┌─ RECORDS SHOWN

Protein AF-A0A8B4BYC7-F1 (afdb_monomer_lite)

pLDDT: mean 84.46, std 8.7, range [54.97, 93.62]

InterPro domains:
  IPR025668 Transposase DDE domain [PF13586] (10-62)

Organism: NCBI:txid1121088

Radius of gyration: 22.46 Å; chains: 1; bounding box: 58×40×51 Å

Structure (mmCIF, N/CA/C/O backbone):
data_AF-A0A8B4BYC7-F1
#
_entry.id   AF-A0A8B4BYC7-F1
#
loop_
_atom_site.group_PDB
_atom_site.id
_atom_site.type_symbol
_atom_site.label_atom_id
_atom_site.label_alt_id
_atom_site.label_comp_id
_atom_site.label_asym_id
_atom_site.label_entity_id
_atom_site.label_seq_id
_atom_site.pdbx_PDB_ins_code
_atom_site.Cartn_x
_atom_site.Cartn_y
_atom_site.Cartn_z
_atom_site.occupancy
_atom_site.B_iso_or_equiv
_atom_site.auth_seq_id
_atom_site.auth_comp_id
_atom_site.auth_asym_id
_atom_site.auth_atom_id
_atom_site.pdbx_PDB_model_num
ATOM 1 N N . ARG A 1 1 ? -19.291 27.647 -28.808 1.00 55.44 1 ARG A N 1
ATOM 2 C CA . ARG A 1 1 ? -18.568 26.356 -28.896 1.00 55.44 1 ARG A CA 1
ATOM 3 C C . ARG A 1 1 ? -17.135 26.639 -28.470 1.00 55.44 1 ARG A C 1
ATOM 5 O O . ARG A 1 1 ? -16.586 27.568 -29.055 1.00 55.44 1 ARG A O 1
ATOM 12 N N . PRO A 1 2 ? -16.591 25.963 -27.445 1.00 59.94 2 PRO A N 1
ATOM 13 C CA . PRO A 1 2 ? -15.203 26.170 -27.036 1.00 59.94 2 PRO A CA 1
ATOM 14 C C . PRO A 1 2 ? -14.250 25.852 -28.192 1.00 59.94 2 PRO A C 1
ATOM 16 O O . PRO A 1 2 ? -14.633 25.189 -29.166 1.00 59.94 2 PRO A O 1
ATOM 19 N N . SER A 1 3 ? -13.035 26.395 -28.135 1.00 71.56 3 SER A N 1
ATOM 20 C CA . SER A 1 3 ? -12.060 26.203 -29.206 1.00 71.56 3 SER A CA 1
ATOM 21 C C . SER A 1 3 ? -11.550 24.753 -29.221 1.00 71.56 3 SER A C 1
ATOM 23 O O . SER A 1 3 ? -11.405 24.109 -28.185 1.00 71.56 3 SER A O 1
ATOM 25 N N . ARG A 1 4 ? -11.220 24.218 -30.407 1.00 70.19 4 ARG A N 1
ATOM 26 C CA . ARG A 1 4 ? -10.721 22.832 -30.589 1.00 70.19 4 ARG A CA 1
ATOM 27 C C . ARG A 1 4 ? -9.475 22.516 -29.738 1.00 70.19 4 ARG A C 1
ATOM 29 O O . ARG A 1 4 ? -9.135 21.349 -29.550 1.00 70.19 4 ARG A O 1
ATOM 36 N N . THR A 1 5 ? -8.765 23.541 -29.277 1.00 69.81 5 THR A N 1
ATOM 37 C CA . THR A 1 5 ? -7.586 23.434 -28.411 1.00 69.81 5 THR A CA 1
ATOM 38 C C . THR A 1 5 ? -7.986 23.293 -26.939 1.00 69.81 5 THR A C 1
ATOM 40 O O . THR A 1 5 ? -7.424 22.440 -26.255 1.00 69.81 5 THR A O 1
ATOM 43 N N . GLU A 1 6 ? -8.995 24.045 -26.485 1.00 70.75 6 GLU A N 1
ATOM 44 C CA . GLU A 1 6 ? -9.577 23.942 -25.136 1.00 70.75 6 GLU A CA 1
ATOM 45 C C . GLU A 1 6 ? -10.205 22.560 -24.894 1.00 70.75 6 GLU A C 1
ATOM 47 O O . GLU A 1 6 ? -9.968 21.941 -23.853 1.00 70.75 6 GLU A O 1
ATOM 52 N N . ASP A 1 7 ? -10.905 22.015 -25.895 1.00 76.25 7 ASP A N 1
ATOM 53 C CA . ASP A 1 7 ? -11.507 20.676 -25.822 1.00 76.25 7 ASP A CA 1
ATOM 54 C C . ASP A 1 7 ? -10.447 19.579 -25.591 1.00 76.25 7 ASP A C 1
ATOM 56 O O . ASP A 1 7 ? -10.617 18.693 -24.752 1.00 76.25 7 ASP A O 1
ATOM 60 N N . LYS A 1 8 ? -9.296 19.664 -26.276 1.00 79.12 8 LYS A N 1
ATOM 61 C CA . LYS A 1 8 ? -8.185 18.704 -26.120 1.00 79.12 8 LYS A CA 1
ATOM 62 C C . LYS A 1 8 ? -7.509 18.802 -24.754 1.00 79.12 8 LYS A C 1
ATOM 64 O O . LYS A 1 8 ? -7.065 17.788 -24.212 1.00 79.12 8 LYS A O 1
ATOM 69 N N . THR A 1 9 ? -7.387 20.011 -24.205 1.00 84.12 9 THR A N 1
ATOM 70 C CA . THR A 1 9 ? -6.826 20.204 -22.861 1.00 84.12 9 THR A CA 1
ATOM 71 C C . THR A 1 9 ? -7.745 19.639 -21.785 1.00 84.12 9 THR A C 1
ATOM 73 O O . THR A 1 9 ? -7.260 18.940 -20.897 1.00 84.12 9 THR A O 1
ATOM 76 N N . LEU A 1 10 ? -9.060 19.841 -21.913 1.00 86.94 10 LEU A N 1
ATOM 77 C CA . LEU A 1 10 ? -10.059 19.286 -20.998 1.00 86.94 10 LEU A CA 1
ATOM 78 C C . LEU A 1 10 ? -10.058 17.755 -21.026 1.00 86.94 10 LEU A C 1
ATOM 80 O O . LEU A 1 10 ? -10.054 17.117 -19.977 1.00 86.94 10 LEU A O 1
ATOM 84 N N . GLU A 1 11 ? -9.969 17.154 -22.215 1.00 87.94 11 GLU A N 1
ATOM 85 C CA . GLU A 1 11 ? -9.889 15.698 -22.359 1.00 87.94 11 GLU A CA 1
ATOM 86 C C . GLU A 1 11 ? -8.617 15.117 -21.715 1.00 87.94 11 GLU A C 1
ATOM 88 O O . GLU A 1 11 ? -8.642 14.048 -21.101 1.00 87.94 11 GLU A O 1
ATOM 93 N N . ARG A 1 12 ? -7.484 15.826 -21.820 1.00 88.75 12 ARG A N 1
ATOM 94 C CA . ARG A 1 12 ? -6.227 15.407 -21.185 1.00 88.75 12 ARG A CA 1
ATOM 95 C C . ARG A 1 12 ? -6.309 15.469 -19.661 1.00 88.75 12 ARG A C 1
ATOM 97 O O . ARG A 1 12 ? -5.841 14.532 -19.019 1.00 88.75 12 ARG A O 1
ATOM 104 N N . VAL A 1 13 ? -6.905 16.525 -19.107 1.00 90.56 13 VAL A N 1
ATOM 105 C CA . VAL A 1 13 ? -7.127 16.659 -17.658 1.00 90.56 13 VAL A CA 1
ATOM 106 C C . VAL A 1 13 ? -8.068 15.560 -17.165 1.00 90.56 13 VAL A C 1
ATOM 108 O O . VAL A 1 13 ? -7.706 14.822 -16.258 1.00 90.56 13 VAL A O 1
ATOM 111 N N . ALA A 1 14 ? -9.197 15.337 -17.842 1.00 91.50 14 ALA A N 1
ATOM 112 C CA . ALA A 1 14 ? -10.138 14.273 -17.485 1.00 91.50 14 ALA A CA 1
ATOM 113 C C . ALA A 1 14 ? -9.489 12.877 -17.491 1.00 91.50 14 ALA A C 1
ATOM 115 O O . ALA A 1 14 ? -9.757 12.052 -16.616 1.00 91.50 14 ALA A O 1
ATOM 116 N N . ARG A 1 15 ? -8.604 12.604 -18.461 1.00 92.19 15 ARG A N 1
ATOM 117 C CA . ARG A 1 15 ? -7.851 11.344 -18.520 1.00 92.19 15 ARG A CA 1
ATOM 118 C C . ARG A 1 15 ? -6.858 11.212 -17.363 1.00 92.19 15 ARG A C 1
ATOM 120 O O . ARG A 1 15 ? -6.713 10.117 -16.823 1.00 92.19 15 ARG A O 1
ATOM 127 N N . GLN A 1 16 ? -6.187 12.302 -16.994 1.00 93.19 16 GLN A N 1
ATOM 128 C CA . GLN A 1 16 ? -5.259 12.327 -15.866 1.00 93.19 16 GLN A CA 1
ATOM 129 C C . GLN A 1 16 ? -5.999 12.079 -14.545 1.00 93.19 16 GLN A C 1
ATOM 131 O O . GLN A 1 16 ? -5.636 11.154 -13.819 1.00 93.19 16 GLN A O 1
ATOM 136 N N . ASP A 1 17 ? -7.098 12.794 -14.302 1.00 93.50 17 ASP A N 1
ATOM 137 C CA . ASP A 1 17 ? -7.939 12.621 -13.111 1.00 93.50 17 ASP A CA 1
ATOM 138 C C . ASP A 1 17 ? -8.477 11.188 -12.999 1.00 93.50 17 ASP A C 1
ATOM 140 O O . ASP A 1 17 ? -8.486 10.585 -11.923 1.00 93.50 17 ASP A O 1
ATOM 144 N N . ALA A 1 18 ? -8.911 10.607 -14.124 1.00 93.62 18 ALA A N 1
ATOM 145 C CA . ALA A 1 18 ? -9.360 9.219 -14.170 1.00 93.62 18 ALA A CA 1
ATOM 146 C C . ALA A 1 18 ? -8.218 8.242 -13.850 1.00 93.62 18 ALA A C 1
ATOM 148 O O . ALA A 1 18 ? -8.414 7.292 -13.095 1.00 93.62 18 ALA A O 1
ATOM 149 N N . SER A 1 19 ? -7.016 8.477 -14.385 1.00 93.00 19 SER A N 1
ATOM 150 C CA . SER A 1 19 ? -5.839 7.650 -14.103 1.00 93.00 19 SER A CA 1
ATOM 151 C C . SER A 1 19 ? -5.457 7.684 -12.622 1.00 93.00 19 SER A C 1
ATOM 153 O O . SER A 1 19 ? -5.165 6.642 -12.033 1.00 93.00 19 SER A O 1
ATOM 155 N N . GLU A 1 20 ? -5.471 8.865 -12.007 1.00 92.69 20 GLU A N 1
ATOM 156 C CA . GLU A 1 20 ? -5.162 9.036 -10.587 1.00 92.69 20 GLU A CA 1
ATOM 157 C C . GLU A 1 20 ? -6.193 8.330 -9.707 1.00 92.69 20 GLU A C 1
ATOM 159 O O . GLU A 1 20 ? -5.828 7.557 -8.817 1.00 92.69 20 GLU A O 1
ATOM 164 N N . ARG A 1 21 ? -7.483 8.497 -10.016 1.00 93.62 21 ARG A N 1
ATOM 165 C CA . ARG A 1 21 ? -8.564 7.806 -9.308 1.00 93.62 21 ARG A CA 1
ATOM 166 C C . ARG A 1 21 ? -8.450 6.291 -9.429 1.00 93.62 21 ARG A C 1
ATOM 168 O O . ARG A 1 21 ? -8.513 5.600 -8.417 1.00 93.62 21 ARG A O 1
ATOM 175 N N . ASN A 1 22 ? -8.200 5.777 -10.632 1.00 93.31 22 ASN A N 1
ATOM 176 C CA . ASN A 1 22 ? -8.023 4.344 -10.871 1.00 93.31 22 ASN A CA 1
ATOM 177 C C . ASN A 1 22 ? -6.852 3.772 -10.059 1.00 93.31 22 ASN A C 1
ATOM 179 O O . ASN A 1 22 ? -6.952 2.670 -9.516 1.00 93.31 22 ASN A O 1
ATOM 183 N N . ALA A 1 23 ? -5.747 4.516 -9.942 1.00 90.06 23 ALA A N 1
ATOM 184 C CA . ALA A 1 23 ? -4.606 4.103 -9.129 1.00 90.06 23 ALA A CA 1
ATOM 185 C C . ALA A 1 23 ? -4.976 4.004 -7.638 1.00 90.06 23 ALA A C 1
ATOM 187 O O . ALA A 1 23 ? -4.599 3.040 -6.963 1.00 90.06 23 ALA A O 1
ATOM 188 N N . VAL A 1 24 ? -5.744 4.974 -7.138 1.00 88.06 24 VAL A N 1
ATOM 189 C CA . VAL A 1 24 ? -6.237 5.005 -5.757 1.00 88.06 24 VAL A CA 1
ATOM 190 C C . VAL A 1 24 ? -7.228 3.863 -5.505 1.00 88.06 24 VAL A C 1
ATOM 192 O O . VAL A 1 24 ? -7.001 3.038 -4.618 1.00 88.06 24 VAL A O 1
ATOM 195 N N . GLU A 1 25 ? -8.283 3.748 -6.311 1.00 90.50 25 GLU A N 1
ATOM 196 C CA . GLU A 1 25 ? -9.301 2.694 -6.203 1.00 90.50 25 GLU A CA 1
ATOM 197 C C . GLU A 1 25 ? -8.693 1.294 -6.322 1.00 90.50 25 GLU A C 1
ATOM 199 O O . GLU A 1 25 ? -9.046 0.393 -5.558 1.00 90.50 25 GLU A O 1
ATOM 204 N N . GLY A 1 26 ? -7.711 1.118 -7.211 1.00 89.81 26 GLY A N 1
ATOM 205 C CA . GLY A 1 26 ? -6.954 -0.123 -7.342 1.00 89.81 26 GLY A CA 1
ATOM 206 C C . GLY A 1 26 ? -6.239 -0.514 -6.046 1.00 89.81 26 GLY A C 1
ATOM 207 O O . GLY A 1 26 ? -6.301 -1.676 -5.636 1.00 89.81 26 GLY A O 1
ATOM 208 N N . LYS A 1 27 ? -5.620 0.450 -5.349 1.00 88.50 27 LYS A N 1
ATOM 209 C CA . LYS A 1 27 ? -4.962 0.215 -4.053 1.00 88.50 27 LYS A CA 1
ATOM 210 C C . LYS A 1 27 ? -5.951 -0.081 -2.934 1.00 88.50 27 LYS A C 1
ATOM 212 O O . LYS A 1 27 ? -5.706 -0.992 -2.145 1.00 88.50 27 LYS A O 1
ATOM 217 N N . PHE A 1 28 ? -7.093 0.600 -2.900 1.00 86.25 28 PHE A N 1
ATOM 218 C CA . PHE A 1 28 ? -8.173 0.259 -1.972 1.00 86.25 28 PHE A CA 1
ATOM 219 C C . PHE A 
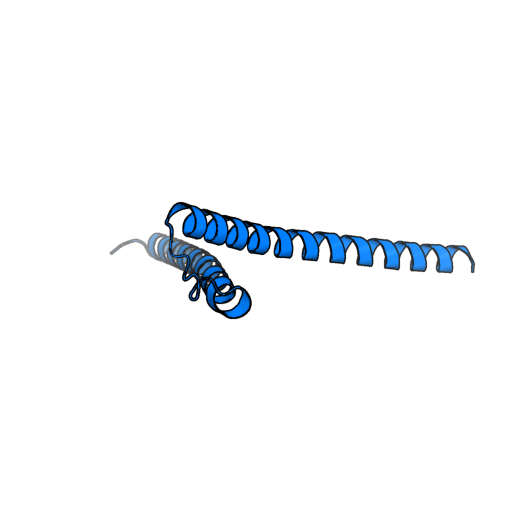1 28 ? -8.748 -1.137 -2.245 1.00 86.25 28 PHE A C 1
ATOM 221 O O . PHE A 1 28 ? -9.017 -1.888 -1.307 1.00 86.25 28 PHE A O 1
ATOM 228 N N . GLY A 1 29 ? -8.896 -1.524 -3.513 1.00 88.75 29 GLY A N 1
ATOM 229 C CA . GLY A 1 29 ? -9.335 -2.860 -3.911 1.00 88.75 29 GLY A CA 1
ATOM 230 C C . GLY A 1 29 ? -8.329 -3.956 -3.548 1.00 88.75 29 GLY A C 1
ATOM 231 O O . GLY A 1 29 ? -8.729 -5.040 -3.121 1.00 88.75 29 GLY A O 1
ATOM 232 N N . GLU A 1 30 ? -7.029 -3.687 -3.680 1.00 89.06 30 GLU A N 1
ATOM 233 C CA . GLU A 1 30 ? -5.965 -4.561 -3.169 1.00 89.06 30 GLU A CA 1
ATOM 234 C C . GLU A 1 30 ? -6.035 -4.673 -1.642 1.00 89.06 30 GLU A C 1
ATOM 236 O O . GLU A 1 30 ? -6.029 -5.780 -1.105 1.00 89.06 30 GLU A O 1
ATOM 241 N N . GLY A 1 31 ? -6.198 -3.544 -0.951 1.00 87.50 31 GLY A N 1
ATOM 242 C CA . GLY A 1 31 ? -6.374 -3.488 0.494 1.00 87.50 31 GLY A CA 1
ATOM 243 C C . GLY A 1 31 ? -7.559 -4.322 0.993 1.00 87.50 31 GLY A C 1
ATOM 244 O O . GLY A 1 31 ? -7.447 -5.089 1.946 1.00 87.50 31 GLY A O 1
ATOM 245 N N . LYS A 1 32 ? -8.710 -4.242 0.325 1.00 87.50 32 LYS A N 1
ATOM 246 C CA . LYS A 1 32 ? -9.883 -5.044 0.700 1.00 87.50 32 LYS A CA 1
ATOM 247 C C . LYS A 1 32 ? -9.675 -6.542 0.443 1.00 87.50 32 LYS A C 1
ATOM 249 O O . LYS A 1 32 ? -10.083 -7.340 1.279 1.00 87.50 32 LYS A O 1
ATOM 254 N N . ARG A 1 33 ? -9.039 -6.920 -0.677 1.00 86.69 33 ARG A N 1
ATOM 255 C CA . ARG A 1 33 ? -8.887 -8.327 -1.108 1.00 86.69 33 ARG A CA 1
ATOM 256 C C . ARG A 1 33 ? -7.721 -9.070 -0.456 1.00 86.69 33 ARG A C 1
ATOM 258 O O . ARG A 1 33 ? -7.911 -10.191 -0.007 1.00 86.69 33 ARG A O 1
ATOM 265 N N . LYS A 1 34 ? -6.523 -8.479 -0.428 1.00 83.69 34 LYS A N 1
ATOM 266 C CA . LYS A 1 34 ? -5.313 -9.121 0.125 1.00 83.69 34 LYS A CA 1
ATOM 267 C C . LYS A 1 34 ? -5.126 -8.867 1.612 1.00 83.69 34 LYS A C 1
ATOM 269 O O . LYS A 1 34 ? -4.532 -9.683 2.302 1.00 83.69 34 LYS A O 1
ATOM 274 N N . TYR A 1 35 ? -5.604 -7.723 2.079 1.00 82.75 35 TYR A N 1
ATOM 275 C CA . TYR A 1 35 ? -5.278 -7.198 3.397 1.00 82.75 35 TYR A CA 1
ATOM 276 C C . TYR A 1 35 ? -6.483 -7.120 4.334 1.00 82.75 35 TYR A C 1
ATOM 278 O O . TYR A 1 35 ? -6.384 -6.587 5.430 1.00 82.75 35 TYR A O 1
ATOM 286 N N . GLY A 1 36 ? -7.642 -7.635 3.915 1.00 81.88 36 GLY A N 1
ATOM 287 C CA . GLY A 1 36 ? -8.799 -7.754 4.795 1.00 81.88 36 GLY A CA 1
ATOM 288 C C . GLY A 1 36 ? -9.364 -6.422 5.296 1.00 81.88 36 GLY A C 1
ATOM 289 O O . GLY A 1 36 ? -10.081 -6.427 6.291 1.00 81.88 36 GLY A O 1
ATOM 290 N N . LEU A 1 37 ? -9.122 -5.293 4.609 1.00 82.94 37 LEU A N 1
ATOM 291 C CA . LEU A 1 37 ? -9.698 -3.985 4.985 1.00 82.94 37 LEU A CA 1
ATOM 292 C C . LEU A 1 37 ? -11.232 -4.017 5.102 1.00 82.94 37 LEU A C 1
ATOM 294 O O . LEU A 1 37 ? -11.804 -3.262 5.878 1.00 82.94 37 LEU A O 1
ATOM 298 N N . GLY A 1 38 ? -11.909 -4.893 4.349 1.00 76.62 38 GLY A N 1
ATOM 299 C CA . GLY A 1 38 ? -13.363 -5.088 4.435 1.00 76.62 38 GLY A CA 1
ATOM 300 C C . GLY A 1 38 ? -13.830 -6.014 5.567 1.00 76.62 38 GLY A C 1
ATOM 301 O O . GLY A 1 38 ? -15.030 -6.201 5.734 1.00 76.62 38 GLY A O 1
ATOM 302 N N . LEU A 1 39 ? -12.904 -6.617 6.319 1.00 78.50 39 LEU A N 1
ATOM 303 C CA . LEU A 1 39 ? -13.169 -7.604 7.373 1.00 78.50 39 LEU A CA 1
ATOM 304 C C . LEU A 1 39 ? -12.780 -7.101 8.773 1.00 78.50 39 LEU A C 1
ATOM 306 O O . LEU A 1 39 ? -12.764 -7.882 9.724 1.00 78.50 39 LEU A O 1
ATOM 310 N N . ILE A 1 40 ? -12.490 -5.806 8.926 1.00 80.88 40 ILE A N 1
ATOM 311 C CA . ILE A 1 40 ? -12.157 -5.207 10.222 1.00 80.88 40 ILE A CA 1
ATOM 312 C C . ILE A 1 40 ? -13.426 -5.186 11.089 1.00 80.88 40 ILE A C 1
ATOM 314 O O . ILE A 1 40 ? -14.289 -4.328 10.940 1.00 80.88 40 ILE A O 1
ATOM 318 N N . ARG A 1 41 ? -13.551 -6.172 11.987 1.00 75.94 41 ARG A N 1
ATOM 319 C CA . ARG A 1 41 ? -14.668 -6.341 12.942 1.00 75.94 41 ARG A CA 1
ATOM 320 C C . ARG A 1 41 ? -14.247 -6.043 14.384 1.00 75.94 41 ARG A C 1
ATOM 322 O O . ARG A 1 41 ? -14.653 -6.736 15.317 1.00 75.94 41 ARG A O 1
ATOM 329 N N . ALA A 1 42 ? -13.376 -5.057 14.573 1.00 78.94 42 ALA A N 1
ATOM 330 C CA . ALA A 1 42 ? -12.975 -4.636 15.909 1.00 78.94 42 ALA A CA 1
ATOM 331 C C . ALA A 1 42 ? -14.190 -4.067 16.664 1.00 78.94 42 ALA A C 1
ATOM 333 O O . ALA A 1 42 ? -14.956 -3.281 16.113 1.00 78.94 42 ALA A O 1
ATOM 334 N N . ARG A 1 43 ? -14.388 -4.501 17.917 1.00 76.88 43 ARG A N 1
ATOM 335 C CA . ARG A 1 43 ? -15.
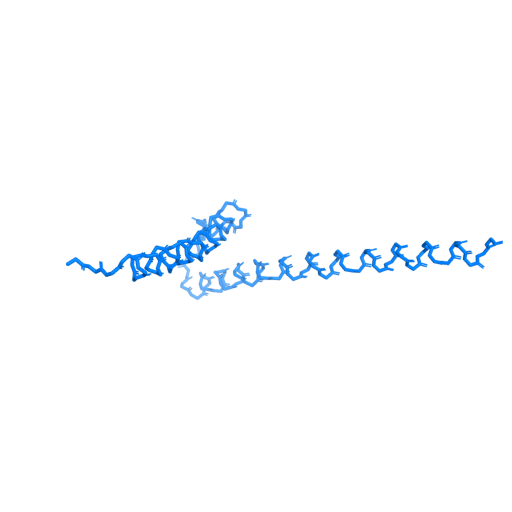561 -4.128 18.731 1.00 76.88 43 ARG A CA 1
ATOM 336 C C . ARG A 1 43 ? -15.478 -2.716 19.314 1.00 76.88 43 ARG A C 1
ATOM 338 O O . ARG A 1 43 ? -16.513 -2.135 19.610 1.00 76.88 43 ARG A O 1
ATOM 345 N N . LEU A 1 44 ? -14.263 -2.199 19.497 1.00 87.06 44 LEU A N 1
ATOM 346 C CA . LEU A 1 44 ? -13.992 -0.869 20.035 1.00 87.06 44 LEU A CA 1
ATOM 347 C C . LEU A 1 44 ? -13.452 0.036 18.925 1.00 87.06 44 LEU A C 1
ATOM 349 O O . LEU A 1 44 ? -12.644 -0.403 18.101 1.00 87.06 44 LEU A O 1
ATOM 353 N N . GLN A 1 45 ? -13.873 1.300 18.944 1.00 83.56 45 GLN A N 1
ATOM 354 C CA . GLN A 1 45 ? -13.462 2.307 17.970 1.00 83.56 45 GLN A CA 1
ATOM 355 C C . GLN A 1 45 ? -11.934 2.442 17.898 1.00 83.56 45 GLN A C 1
ATOM 357 O O . GLN A 1 45 ? -11.368 2.280 16.820 1.00 83.56 45 GLN A O 1
ATOM 362 N N . GLU A 1 46 ? -11.255 2.608 19.034 1.00 86.81 46 GLU A N 1
ATOM 363 C CA . GLU A 1 46 ? -9.793 2.776 19.080 1.00 86.81 46 GLU A CA 1
ATOM 364 C C . GLU A 1 46 ? -9.034 1.604 18.436 1.00 86.81 46 GLU A C 1
ATOM 366 O O . GLU A 1 46 ? -8.078 1.781 17.675 1.00 86.81 46 GLU A O 1
ATOM 371 N N . THR A 1 47 ? -9.484 0.373 18.695 1.00 85.25 47 THR A N 1
ATOM 372 C CA . THR A 1 47 ? -8.873 -0.824 18.111 1.00 85.25 47 THR A CA 1
ATOM 373 C C . THR A 1 47 ? -9.137 -0.898 16.608 1.00 85.25 47 THR A C 1
ATOM 375 O O . THR A 1 47 ? -8.260 -1.308 15.852 1.00 85.25 47 THR A O 1
ATOM 378 N N . SER A 1 48 ? -10.323 -0.475 16.156 1.00 86.50 48 SER A N 1
ATOM 379 C CA . SER A 1 48 ? -10.650 -0.417 14.729 1.00 86.50 48 SER A CA 1
ATOM 380 C C . SER A 1 48 ? -9.774 0.594 13.985 1.00 86.50 48 SER A C 1
ATOM 382 O O . SER A 1 48 ? -9.207 0.257 12.948 1.00 86.50 48 SER A O 1
ATOM 384 N N . GLU A 1 49 ? -9.569 1.782 14.555 1.00 88.25 49 GLU A N 1
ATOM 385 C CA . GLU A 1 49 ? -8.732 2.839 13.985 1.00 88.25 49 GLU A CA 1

└─

## [PROBLEM TO WORK ON]
Please, from the entries above, set down exactly the lines from the one containing "ATOM 69 N N" through the one containing "ATOM 112 C CA", and only those.

## [ANSWER]
ATOM 69 N N . THR A 1 9 ? -7.387 20.011 -24.205 1.00 84.12 9 THR A N 1
ATOM 70 C CA . THR A 1 9 ? -6.826 20.204 -22.861 1.00 84.12 9 THR A CA 1
ATOM 71 C C . THR A 1 9 ? -7.745 19.639 -21.785 1.00 84.12 9 THR A C 1
ATOM 73 O O . THR A 1 9 ? -7.260 18.940 -20.897 1.00 84.12 9 THR A O 1
ATOM 76 N N . LEU A 1 10 ? -9.060 19.841 -21.913 1.00 86.94 10 LEU A N 1
ATOM 77 C CA . LEU A 1 10 ? -10.059 19.286 -20.998 1.00 86.94 10 LEU A CA 1
ATOM 78 C C . LEU A 1 10 ? -10.058 17.755 -21.026 1.00 86.94 10 LEU A C 1
ATOM 80 O O . LEU A 1 10 ? -10.054 17.117 -19.977 1.00 86.94 10 LEU A O 1
ATOM 84 N N . GLU A 1 11 ? -9.969 17.154 -22.215 1.00 87.94 11 GLU A N 1
ATOM 85 C CA . GLU A 1 11 ? -9.889 15.698 -22.359 1.00 87.94 11 GLU A CA 1
ATOM 86 C C . GLU A 1 11 ? -8.617 15.117 -21.715 1.00 87.94 11 GLU A C 1
ATOM 88 O O . GLU A 1 11 ? -8.642 14.048 -21.101 1.00 87.94 11 GLU A O 1
ATOM 93 N N . ARG A 1 12 ? -7.484 15.826 -21.820 1.00 88.75 12 ARG A N 1
ATOM 94 C CA . ARG A 1 12 ? -6.227 15.407 -21.185 1.00 88.75 12 ARG A CA 1
ATOM 95 C C . ARG A 1 12 ? -6.309 15.469 -19.661 1.00 88.75 12 ARG A C 1
ATOM 97 O O . ARG A 1 12 ? -5.841 14.532 -19.019 1.00 88.75 12 ARG A O 1
ATOM 104 N N . VAL A 1 13 ? -6.905 16.525 -19.107 1.00 90.56 13 VAL A N 1
ATOM 105 C CA . VAL A 1 13 ? -7.127 16.659 -17.658 1.00 90.56 13 VAL A CA 1
ATOM 106 C C . VAL A 1 13 ? -8.068 15.560 -17.165 1.00 90.56 13 VAL A C 1
ATOM 108 O O . VAL A 1 13 ? -7.706 14.822 -16.258 1.00 90.56 13 VAL A O 1
ATOM 111 N N . ALA A 1 14 ? -9.197 15.337 -17.842 1.00 91.50 14 ALA A N 1
ATOM 112 C CA . ALA A 1 14 ? -10.138 14.273 -17.485 1.00 91.50 14 ALA A CA 1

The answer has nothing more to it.